EXERCISE PROMPT:
Repeat exactly, and only, the lines of the entries below from the one with "ATOM 203 N N" through the one with "ATOM 221 C C", both ends included.

DATA FOR ANALYSIS:
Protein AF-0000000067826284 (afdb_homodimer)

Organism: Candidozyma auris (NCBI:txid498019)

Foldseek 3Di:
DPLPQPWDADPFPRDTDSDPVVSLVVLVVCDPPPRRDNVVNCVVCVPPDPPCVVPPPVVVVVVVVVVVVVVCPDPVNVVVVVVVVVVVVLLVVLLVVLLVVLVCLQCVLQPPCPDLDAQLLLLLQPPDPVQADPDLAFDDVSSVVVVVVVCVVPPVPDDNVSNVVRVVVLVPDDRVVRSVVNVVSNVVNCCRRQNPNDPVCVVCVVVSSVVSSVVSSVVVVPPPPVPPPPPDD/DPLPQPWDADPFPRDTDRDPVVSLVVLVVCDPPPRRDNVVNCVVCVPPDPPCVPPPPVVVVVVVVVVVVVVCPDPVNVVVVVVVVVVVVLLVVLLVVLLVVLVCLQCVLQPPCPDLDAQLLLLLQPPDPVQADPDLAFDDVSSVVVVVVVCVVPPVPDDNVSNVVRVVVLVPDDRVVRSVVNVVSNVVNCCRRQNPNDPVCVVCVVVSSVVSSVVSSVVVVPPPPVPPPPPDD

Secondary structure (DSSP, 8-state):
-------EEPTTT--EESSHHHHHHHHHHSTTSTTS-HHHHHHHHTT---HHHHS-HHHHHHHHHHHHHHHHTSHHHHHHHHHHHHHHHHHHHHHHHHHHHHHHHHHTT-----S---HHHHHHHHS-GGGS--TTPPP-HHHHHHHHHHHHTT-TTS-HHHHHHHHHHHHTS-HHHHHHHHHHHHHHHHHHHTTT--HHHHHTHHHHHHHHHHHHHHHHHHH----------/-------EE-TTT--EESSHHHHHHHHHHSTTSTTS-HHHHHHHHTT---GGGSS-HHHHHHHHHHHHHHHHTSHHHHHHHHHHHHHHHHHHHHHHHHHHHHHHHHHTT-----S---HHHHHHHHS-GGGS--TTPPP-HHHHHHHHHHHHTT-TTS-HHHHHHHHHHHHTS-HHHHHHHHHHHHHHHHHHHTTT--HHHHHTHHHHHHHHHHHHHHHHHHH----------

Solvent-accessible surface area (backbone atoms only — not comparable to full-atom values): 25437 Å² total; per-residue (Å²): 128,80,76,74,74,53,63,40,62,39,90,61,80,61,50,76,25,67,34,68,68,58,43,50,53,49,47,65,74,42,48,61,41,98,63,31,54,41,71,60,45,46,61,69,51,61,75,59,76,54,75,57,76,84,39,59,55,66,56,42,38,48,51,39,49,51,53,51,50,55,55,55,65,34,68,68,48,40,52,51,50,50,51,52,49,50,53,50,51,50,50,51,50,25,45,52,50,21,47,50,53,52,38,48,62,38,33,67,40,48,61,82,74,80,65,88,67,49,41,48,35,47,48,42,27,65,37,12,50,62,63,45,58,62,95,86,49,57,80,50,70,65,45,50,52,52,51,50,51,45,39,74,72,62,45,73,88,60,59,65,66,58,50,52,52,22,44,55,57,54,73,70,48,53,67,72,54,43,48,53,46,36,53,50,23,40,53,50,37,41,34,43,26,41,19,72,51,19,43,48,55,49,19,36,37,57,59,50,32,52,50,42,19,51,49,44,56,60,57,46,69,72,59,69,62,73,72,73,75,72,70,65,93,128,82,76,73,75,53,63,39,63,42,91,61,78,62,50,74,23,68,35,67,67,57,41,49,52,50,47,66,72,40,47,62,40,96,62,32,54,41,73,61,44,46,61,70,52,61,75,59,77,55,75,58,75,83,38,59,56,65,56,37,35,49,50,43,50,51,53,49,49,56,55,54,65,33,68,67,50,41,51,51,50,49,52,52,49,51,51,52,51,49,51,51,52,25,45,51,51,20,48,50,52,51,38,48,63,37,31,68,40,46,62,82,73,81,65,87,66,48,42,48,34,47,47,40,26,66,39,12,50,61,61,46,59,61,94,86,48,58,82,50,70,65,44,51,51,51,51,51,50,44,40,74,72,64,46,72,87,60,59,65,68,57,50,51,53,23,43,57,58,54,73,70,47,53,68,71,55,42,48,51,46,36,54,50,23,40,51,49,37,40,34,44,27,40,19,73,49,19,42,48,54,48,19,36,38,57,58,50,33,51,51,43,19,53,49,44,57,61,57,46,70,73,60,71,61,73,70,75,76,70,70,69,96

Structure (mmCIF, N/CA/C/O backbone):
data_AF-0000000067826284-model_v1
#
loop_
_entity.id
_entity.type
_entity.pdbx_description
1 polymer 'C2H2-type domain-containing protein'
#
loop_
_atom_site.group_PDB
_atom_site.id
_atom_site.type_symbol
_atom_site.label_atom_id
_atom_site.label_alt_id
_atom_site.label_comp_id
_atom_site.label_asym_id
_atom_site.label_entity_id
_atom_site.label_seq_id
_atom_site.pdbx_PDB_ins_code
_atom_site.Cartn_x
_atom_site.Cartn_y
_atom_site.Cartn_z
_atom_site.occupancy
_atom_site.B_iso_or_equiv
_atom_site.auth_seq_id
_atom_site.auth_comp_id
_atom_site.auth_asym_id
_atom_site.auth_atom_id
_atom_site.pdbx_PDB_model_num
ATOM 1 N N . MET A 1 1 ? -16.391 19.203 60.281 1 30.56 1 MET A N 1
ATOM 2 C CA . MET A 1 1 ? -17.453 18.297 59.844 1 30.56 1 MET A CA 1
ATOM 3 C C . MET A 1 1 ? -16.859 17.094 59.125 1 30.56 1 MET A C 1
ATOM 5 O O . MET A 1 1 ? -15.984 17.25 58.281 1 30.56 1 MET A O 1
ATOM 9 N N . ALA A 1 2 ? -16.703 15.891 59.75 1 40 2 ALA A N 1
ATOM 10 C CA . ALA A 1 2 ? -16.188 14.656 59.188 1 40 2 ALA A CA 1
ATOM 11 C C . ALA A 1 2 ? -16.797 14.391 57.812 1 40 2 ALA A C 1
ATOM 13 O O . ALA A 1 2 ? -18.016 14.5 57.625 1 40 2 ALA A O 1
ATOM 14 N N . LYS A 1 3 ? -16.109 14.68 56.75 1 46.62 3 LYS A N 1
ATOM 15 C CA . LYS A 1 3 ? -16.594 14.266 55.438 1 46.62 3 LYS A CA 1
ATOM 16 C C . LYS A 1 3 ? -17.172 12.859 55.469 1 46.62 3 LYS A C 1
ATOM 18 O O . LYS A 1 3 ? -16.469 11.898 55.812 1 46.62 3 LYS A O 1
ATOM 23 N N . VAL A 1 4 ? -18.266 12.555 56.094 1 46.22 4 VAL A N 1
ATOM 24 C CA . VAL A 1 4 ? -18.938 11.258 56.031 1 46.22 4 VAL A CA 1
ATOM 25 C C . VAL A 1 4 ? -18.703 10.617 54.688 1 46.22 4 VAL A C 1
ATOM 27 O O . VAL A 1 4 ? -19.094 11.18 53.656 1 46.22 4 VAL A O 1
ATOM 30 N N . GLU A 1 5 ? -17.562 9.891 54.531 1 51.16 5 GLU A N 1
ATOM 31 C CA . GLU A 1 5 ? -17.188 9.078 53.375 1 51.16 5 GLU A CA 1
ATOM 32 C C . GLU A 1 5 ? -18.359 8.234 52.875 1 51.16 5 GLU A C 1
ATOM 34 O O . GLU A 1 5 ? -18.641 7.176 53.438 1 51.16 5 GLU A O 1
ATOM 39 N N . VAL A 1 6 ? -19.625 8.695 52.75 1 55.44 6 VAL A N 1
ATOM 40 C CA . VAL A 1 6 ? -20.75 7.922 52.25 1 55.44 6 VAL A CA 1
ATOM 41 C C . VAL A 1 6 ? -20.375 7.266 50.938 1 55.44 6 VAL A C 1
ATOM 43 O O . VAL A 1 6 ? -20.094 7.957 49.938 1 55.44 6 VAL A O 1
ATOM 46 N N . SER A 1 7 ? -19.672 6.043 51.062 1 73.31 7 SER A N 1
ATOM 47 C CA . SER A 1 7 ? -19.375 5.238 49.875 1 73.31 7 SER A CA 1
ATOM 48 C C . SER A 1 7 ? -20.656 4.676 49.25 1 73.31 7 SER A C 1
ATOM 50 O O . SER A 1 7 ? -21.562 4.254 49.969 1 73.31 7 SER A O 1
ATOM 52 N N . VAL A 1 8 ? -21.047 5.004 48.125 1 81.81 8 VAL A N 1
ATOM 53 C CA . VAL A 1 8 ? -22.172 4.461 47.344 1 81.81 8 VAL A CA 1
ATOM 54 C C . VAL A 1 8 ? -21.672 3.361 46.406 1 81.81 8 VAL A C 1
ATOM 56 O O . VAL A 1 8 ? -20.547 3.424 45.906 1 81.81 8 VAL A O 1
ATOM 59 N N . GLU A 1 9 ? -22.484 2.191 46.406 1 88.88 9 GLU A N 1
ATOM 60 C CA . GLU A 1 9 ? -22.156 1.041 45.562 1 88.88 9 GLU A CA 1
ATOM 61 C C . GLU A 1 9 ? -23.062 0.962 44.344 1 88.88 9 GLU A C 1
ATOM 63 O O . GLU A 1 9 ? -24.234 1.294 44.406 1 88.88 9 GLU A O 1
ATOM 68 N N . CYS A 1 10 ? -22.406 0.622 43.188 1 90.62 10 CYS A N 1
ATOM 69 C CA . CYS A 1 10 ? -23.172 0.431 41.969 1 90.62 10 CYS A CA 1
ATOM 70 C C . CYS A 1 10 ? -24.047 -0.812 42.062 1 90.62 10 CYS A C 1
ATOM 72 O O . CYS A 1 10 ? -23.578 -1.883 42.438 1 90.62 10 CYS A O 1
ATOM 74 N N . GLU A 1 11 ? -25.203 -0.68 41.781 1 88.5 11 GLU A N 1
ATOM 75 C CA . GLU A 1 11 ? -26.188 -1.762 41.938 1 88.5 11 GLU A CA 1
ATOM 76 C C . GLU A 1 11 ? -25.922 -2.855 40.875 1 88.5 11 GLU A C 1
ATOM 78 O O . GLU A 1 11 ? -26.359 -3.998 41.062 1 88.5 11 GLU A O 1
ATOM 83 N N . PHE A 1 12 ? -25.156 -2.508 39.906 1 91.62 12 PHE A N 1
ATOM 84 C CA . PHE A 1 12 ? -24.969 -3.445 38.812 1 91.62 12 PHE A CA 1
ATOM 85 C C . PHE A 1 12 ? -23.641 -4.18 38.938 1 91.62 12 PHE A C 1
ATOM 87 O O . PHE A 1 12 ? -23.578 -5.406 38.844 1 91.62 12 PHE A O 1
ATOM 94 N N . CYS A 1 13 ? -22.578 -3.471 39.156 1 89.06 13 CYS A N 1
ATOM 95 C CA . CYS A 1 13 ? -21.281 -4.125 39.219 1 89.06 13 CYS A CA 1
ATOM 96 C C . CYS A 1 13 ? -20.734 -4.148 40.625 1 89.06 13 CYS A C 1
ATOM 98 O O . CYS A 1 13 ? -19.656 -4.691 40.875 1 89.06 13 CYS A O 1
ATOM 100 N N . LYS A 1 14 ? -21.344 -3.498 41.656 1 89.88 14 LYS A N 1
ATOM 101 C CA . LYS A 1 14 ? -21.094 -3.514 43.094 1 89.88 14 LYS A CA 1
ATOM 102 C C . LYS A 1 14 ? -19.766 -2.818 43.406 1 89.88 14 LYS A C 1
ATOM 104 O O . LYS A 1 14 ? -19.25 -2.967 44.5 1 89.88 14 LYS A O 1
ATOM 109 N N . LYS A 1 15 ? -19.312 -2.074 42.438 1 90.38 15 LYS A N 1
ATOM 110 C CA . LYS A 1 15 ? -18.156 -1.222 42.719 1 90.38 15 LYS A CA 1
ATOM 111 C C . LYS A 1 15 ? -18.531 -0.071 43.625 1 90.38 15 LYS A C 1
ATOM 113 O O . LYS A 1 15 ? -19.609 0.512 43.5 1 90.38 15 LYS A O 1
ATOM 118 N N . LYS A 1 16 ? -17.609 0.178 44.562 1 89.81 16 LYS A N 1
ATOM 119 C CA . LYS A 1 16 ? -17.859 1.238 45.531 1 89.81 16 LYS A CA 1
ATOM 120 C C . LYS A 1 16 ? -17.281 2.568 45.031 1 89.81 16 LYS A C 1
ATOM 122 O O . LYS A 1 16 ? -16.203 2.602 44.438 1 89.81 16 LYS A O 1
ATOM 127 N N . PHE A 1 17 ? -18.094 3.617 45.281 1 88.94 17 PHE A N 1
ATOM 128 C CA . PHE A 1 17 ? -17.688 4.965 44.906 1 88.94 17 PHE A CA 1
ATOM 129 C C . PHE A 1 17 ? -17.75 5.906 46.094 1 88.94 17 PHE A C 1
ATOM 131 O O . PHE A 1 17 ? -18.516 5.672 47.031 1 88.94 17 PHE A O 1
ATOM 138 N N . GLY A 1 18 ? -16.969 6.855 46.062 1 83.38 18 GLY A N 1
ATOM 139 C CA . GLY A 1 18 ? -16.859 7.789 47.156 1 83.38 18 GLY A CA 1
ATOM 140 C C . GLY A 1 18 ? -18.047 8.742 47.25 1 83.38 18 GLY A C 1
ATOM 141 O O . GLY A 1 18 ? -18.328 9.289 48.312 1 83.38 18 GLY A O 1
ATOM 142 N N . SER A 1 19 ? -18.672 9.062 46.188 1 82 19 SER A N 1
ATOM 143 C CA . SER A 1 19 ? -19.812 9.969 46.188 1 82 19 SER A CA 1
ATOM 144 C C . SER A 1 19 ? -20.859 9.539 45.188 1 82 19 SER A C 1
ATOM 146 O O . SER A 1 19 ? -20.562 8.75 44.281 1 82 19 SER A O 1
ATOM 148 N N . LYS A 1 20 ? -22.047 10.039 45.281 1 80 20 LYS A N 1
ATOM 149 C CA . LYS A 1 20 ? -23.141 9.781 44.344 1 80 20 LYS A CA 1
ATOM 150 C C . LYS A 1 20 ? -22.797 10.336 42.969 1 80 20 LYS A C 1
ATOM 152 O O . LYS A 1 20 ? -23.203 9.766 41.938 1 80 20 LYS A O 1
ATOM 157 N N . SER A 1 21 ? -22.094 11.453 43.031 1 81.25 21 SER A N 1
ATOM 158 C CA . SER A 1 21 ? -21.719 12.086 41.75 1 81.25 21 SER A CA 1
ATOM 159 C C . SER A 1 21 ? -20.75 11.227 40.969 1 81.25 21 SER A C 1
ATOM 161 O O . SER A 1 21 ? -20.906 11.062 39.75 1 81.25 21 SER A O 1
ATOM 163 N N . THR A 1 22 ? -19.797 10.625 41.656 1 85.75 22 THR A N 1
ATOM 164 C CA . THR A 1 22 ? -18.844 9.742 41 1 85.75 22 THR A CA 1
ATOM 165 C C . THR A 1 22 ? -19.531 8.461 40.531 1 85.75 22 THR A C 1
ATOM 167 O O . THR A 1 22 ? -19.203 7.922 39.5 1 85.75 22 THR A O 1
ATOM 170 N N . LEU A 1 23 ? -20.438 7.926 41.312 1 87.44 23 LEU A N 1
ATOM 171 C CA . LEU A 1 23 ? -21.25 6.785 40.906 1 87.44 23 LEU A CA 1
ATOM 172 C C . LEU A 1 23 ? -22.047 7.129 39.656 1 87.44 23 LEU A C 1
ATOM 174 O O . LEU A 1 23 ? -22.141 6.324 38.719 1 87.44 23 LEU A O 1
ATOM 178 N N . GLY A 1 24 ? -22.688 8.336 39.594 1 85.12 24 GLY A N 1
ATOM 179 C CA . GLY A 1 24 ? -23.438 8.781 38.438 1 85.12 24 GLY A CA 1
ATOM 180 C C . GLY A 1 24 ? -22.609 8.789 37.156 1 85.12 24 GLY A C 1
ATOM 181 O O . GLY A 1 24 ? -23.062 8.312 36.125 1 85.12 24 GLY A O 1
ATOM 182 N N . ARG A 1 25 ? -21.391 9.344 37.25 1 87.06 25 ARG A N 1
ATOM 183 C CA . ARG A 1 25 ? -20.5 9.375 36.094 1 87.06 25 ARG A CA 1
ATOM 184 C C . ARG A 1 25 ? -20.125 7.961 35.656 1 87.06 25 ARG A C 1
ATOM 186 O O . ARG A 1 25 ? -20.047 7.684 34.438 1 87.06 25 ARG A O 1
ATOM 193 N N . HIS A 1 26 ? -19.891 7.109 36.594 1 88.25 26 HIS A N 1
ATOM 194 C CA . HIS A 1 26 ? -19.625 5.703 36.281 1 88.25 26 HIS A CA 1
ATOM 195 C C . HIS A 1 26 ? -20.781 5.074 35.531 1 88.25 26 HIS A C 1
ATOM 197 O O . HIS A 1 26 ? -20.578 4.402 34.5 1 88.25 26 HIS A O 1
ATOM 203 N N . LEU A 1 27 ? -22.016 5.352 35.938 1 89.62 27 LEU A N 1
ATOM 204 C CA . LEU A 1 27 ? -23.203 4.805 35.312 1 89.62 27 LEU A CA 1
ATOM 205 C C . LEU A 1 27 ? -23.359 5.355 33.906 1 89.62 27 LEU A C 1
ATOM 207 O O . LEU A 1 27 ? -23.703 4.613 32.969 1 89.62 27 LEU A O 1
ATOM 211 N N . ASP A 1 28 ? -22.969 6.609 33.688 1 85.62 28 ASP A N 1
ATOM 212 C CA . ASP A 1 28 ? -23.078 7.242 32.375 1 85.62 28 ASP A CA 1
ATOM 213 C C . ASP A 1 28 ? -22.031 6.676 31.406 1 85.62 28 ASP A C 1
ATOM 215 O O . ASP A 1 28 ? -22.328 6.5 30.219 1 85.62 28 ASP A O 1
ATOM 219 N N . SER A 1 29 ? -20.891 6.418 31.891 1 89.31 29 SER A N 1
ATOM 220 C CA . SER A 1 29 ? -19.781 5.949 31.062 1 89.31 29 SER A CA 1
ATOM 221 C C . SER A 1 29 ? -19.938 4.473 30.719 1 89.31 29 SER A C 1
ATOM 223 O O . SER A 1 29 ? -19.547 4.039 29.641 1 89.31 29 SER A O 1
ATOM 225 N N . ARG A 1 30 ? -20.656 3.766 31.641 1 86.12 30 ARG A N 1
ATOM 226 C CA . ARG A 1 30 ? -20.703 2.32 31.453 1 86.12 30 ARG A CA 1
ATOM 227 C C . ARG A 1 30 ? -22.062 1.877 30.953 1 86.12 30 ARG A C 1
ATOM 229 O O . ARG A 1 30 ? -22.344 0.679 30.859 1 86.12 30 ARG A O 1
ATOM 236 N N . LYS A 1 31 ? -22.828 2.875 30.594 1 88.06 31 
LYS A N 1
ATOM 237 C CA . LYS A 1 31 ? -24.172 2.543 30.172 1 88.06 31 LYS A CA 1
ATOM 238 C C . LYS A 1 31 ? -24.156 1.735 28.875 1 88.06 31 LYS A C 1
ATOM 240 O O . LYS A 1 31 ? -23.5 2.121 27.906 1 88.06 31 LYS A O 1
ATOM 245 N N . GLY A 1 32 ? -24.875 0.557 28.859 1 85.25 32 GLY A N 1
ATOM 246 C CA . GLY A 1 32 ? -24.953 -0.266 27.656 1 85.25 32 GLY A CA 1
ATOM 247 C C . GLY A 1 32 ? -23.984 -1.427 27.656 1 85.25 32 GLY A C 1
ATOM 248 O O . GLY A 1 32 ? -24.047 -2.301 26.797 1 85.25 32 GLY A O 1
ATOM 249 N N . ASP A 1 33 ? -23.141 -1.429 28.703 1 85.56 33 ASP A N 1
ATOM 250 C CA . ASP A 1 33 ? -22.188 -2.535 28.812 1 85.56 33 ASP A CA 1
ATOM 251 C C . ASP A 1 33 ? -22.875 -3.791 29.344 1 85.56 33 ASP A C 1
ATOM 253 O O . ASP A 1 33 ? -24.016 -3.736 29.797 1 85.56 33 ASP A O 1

ANSWER SECTION:
ATOM 203 N N . LEU A 1 27 ? -22.016 5.352 35.938 1 89.62 27 LEU A N 1
ATOM 204 C CA . LEU A 1 27 ? -23.203 4.805 35.312 1 89.62 27 LEU A CA 1
ATOM 205 C C . LEU A 1 27 ? -23.359 5.355 33.906 1 89.62 27 LEU A C 1
ATOM 207 O O . LEU A 1 27 ? -23.703 4.613 32.969 1 89.62 27 LEU A O 1
ATOM 211 N N . ASP A 1 28 ? -22.969 6.609 33.688 1 85.62 28 ASP A N 1
ATOM 212 C CA . ASP A 1 28 ? -23.078 7.242 32.375 1 85.62 28 ASP A CA 1
ATOM 213 C C . ASP A 1 28 ? -22.031 6.676 31.406 1 85.62 28 ASP A C 1
ATOM 215 O O . ASP A 1 28 ? -22.328 6.5 30.219 1 85.62 28 ASP A O 1
ATOM 219 N N . SER A 1 29 ? -20.891 6.418 31.891 1 89.31 29 SER A N 1
ATOM 220 C CA . SER A 1 29 ? -19.781 5.949 31.062 1 89.31 29 SER A CA 1
ATOM 221 C C . SER A 1 29 ? -19.938 4.473 30.719 1 89.31 29 SER A C 1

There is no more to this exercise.